Attraverso il metodo **load_model** è possibile ricaricare un modello precedentemente addestrato e salvato tramite il metodo **save()**.
Tramite il metodo **save()** vengono salvate le seguenti informazioni:
*   L'architettura del modello
*   I pesi del modello
*   la configurazione di training
*   lo stato dell'optimizer, per permettere di riprendere l'addestramento esattamente da dove è terminato

In [7]:
model = load_model('models/' + key_model + '/model.h5')
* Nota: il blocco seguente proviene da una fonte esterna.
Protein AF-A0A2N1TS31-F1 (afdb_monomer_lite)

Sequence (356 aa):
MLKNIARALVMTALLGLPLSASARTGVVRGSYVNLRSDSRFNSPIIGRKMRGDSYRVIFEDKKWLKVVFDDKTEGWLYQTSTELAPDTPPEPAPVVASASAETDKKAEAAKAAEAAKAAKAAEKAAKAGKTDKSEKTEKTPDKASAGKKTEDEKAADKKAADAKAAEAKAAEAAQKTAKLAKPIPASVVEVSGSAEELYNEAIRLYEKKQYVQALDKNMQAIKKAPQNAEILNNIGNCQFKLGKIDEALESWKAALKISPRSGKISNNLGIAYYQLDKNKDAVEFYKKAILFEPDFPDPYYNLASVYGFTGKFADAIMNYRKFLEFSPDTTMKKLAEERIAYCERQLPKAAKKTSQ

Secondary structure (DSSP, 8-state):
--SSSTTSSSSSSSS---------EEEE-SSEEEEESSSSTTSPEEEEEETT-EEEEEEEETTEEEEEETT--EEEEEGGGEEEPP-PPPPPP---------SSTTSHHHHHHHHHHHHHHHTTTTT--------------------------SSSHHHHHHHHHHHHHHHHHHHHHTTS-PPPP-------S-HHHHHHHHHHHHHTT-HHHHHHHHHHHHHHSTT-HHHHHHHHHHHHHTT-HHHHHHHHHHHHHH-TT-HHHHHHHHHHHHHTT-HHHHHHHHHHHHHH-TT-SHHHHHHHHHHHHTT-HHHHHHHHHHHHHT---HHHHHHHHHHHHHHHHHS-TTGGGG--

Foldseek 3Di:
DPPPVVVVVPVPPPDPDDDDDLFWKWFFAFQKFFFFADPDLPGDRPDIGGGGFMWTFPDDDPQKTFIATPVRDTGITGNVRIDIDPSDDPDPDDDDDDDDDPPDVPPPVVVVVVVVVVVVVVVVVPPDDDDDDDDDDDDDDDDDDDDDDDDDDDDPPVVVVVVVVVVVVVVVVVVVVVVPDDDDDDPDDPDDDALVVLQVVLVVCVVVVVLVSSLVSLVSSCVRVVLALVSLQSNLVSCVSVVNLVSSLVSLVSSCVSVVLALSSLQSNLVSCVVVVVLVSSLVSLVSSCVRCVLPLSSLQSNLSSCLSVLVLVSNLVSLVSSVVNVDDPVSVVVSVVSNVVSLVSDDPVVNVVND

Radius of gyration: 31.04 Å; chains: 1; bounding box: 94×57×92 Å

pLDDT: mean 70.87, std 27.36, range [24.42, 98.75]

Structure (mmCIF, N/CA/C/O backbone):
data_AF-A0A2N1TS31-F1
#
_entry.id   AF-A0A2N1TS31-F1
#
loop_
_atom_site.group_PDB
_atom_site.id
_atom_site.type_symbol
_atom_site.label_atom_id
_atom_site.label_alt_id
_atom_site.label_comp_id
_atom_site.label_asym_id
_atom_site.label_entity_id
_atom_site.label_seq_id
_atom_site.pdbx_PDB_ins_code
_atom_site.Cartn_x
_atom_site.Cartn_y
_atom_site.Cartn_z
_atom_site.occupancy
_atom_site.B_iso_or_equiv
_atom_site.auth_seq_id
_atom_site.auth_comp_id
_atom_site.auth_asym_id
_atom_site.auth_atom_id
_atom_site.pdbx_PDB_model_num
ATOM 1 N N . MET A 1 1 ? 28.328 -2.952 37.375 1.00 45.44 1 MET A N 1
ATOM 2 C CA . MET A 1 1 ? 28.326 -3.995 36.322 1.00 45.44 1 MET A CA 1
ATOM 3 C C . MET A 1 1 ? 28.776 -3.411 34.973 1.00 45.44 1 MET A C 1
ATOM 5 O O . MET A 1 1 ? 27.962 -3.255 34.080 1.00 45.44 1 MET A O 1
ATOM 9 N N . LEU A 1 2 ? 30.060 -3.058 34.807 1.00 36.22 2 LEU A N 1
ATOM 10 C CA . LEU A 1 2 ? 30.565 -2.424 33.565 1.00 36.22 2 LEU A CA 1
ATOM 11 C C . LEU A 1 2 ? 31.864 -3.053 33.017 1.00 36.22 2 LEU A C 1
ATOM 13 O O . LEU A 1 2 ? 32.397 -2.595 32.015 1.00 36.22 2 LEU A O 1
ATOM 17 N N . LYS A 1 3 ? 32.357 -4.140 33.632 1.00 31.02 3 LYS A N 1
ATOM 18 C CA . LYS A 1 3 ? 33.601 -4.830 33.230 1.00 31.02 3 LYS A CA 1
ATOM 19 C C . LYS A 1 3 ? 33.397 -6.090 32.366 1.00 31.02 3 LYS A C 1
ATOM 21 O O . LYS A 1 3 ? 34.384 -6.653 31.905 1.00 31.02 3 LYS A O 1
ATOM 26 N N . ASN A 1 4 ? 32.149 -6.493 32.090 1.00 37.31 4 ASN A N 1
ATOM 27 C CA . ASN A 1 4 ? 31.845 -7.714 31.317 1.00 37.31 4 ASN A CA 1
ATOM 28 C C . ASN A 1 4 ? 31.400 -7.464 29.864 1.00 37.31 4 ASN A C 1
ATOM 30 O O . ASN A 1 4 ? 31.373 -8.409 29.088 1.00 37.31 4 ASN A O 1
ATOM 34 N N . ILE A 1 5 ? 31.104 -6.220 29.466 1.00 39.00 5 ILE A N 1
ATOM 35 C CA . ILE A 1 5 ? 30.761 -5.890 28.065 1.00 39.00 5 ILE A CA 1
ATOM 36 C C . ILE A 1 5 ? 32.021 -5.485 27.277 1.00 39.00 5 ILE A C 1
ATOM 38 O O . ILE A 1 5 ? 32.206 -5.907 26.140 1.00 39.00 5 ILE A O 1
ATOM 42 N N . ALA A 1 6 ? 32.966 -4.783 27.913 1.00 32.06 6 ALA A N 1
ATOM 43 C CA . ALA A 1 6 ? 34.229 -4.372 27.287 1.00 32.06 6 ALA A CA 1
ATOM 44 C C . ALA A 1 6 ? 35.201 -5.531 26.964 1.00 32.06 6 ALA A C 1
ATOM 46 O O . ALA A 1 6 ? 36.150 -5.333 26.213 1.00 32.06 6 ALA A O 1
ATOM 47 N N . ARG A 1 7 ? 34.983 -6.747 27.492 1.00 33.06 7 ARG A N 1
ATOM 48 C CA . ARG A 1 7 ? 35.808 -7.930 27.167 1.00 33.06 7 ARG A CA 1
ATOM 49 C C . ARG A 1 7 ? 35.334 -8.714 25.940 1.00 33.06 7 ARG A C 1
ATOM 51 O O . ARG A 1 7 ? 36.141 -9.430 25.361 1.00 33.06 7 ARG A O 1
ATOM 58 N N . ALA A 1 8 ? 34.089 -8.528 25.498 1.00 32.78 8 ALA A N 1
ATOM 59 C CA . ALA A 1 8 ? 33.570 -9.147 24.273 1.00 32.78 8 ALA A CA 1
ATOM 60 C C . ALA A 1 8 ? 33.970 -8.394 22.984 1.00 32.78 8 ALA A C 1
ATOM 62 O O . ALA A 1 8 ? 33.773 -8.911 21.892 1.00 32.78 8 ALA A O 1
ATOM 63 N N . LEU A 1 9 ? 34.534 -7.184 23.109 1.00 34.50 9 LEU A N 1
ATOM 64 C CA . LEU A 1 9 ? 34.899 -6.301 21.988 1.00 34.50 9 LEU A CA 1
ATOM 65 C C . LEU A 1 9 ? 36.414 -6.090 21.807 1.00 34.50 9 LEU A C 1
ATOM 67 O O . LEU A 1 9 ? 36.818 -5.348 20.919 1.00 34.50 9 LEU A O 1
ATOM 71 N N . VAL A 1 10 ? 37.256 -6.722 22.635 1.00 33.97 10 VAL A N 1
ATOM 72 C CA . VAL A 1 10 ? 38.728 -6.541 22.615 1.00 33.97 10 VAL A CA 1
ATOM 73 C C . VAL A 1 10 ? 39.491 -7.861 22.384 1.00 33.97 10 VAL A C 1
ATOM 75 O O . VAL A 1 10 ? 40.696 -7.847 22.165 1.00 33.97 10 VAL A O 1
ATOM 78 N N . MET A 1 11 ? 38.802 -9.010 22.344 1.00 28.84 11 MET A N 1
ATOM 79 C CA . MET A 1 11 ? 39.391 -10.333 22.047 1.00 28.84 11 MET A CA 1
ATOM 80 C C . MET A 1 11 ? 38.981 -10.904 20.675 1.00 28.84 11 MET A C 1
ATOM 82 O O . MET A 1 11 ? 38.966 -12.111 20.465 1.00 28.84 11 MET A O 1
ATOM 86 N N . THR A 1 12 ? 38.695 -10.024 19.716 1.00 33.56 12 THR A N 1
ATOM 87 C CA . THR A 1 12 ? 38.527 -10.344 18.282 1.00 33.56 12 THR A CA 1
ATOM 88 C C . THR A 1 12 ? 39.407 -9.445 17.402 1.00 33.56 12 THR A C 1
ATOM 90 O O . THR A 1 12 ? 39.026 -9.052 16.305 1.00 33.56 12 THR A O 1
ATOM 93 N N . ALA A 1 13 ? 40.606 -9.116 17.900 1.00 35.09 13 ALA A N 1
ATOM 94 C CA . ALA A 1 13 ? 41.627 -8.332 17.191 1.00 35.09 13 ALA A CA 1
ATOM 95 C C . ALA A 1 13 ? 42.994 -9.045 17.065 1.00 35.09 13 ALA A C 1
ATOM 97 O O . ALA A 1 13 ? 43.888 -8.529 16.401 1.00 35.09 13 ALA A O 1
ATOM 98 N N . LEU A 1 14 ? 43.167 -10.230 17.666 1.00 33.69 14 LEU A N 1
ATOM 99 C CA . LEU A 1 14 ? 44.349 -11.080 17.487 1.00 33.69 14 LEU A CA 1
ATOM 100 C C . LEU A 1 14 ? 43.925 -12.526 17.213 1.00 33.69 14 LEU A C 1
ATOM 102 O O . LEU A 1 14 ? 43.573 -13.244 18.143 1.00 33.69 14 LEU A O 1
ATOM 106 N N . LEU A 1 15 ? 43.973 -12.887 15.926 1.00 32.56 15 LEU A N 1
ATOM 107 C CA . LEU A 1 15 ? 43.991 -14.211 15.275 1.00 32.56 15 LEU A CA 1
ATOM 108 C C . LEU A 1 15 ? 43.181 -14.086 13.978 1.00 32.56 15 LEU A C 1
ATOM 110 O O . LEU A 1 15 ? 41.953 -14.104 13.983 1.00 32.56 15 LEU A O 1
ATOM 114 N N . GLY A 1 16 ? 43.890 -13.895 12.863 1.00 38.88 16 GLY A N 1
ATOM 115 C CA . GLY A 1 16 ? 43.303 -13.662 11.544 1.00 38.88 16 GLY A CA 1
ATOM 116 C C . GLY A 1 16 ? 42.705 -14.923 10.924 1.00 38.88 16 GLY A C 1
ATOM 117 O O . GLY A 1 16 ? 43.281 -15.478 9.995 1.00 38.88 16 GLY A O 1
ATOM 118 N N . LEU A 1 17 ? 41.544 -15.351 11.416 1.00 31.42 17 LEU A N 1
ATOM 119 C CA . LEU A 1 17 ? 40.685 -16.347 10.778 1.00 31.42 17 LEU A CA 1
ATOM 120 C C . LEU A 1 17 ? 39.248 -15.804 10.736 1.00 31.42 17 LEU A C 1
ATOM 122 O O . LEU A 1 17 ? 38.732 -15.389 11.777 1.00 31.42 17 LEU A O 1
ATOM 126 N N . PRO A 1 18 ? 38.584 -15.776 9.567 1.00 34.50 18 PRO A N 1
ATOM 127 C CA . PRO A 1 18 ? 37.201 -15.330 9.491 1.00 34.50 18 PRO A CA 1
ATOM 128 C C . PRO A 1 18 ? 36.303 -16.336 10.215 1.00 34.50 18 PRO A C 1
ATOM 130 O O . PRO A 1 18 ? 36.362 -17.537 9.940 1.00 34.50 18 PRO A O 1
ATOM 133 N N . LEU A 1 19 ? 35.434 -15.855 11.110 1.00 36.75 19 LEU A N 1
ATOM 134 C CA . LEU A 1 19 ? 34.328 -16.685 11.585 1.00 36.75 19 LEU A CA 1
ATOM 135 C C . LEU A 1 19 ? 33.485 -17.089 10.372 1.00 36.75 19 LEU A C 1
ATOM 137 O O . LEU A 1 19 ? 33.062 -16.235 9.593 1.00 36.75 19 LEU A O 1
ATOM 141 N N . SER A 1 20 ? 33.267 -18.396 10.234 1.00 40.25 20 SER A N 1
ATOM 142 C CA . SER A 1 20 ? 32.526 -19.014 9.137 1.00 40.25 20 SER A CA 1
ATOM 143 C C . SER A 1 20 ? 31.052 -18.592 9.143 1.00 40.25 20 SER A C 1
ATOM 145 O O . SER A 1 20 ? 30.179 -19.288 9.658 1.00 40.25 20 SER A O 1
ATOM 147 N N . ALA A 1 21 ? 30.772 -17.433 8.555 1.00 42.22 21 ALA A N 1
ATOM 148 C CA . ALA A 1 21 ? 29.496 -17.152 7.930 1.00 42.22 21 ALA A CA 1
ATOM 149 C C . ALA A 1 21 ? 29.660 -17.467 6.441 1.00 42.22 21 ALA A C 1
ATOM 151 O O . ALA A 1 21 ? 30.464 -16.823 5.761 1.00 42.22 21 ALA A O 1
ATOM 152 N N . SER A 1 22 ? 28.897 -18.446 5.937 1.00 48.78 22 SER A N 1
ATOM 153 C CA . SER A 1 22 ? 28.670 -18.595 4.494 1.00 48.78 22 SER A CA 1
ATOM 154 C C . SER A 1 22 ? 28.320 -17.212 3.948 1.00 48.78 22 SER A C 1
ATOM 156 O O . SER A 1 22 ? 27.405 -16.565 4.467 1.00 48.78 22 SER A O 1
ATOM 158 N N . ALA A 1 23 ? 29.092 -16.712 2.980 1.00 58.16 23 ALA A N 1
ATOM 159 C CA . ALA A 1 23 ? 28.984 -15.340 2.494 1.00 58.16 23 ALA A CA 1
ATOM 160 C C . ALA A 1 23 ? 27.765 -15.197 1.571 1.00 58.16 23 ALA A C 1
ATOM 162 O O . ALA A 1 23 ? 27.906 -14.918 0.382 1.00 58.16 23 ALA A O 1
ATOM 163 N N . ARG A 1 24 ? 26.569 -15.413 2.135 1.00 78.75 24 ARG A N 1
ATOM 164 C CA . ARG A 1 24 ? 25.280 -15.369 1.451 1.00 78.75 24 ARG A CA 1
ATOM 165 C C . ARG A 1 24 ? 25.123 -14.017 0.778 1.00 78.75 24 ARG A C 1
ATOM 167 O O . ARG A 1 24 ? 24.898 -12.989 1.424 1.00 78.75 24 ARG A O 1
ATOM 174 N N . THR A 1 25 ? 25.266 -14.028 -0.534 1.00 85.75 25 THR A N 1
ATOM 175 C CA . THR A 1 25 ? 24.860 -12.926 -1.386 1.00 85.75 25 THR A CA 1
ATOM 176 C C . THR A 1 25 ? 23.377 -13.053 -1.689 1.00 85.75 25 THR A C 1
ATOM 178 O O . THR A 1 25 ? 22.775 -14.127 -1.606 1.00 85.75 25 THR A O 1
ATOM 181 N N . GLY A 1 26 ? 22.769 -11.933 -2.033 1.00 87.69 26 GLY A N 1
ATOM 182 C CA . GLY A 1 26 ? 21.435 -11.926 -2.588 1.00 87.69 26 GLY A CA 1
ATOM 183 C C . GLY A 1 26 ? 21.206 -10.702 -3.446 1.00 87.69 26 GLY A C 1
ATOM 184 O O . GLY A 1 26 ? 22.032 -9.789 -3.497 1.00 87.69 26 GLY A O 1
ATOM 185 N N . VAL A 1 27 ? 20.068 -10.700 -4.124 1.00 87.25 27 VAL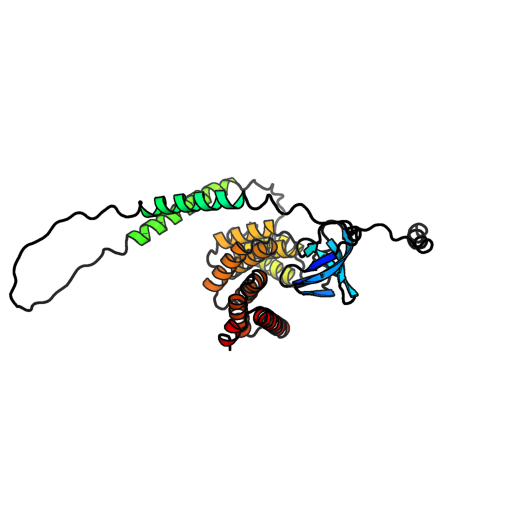 A N 1
ATOM 186 C CA . VAL A 1 27 ? 19.622 -9.581 -4.950 1.00 87.25 27 VAL A CA 1
ATOM 187 C C . VAL A 1 27 ? 18.304 -9.029 -4.434 1.00 87.25 27 VAL A C 1
ATOM 189 O O . VAL A 1 27 ? 17.446 -9.743 -3.901 1.00 87.25 27 VAL A O 1
ATOM 192 N N . VAL A 1 28 ? 18.140 -7.720 -4.586 1.00 84.69 28 VAL A N 1
ATOM 193 C CA . VAL A 1 28 ? 16.906 -7.019 -4.237 1.00 84.69 28 VAL A CA 1
ATOM 194 C C . VAL A 1 28 ? 15.751 -7.482 -5.129 1.00 84.69 28 VAL A C 1
ATOM 196 O O . VAL A 1 28 ? 15.795 -7.330 -6.356 1.00 84.69 28 VAL A O 1
ATOM 199 N N . ARG A 1 29 ? 14.690 -8.002 -4.495 1.00 73.50 29 ARG A N 1
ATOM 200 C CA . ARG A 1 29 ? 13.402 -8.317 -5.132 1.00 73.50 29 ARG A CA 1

  "Converting sparse IndexedSlices to a dense Tensor of unknown shape. "


In [8]:
model.summary()

Model: "sequential_1"
_________________________________________________________________
Layer (type)                 Output Shape              Param #   
embedding_1 (Embedding)      (None, 600, 100)          3250400   
_________________________________________________________________
dropout_1 (Dropout)          (None, 600, 100)          0         
_________________________________________________________________
conv1d_1 (Conv1D)            (None, 598, 250)          75250     
_________________________________________________________________
global_max_pooling1d_1 (Glob (None, 250)               0         
_________________________________________________________________
dense_1 (Dense)              (None, 250)               62750     
_________________________________________________________________
dropout_2 (Dropout)          (None, 250)               0         
_________________________________________________________________
activation_1 (Activation)    (None, 250)              

## Test del modello

In [None]:
rootpath = 'C:/Users/daniele/Documents/archiviazione_automatica/clienti/'

In [None]:
filepath = 'Cliente GOTTARDO/010987-160498 - CONSULENZA JBPM-PORTALE/Contratto/MP16G21.pdf'

In [None]:
try:
    pdfFileObj = open((rootpath + filepath), 'rb')
    pdfReader = PyPDF2.PdfFileReader(pdfFileObj)
    pageObj = pdfReader.getPage(0)
    text = pageObj.extractText()
    text = text.replace('\n', '')
except:
    print('There was an error opening the file!') 

In [9]:
def get_prediction(sentence):
    #Tokenization
    test_sentence = tokenizer.texts_to_sequences([sentence])
    # Preprocessing
    x_sent = pad_sequences(test_sentence, maxlen=maxlen)
    # Evaluation
    prob_array = model.predict(x_sent)[0]
    prediction = model.predict_classes(x_sent)
    probability = prob_array[prediction[0]]
    result = label_encoder.inverse_transform(prediction)
    # Visualization
    print("La categoria è " + str(result[0]) + " con probabilità " + str(probability))

In [None]:
get_prediction(text)

In [10]:
interact_manual(get_prediction, sentence=widgets.Textarea(placeholder='Type your sentence here', layout = layout));

interactive(children=(Textarea(value='', description='sentence', layout=Layout(height='300px', width='auto'), …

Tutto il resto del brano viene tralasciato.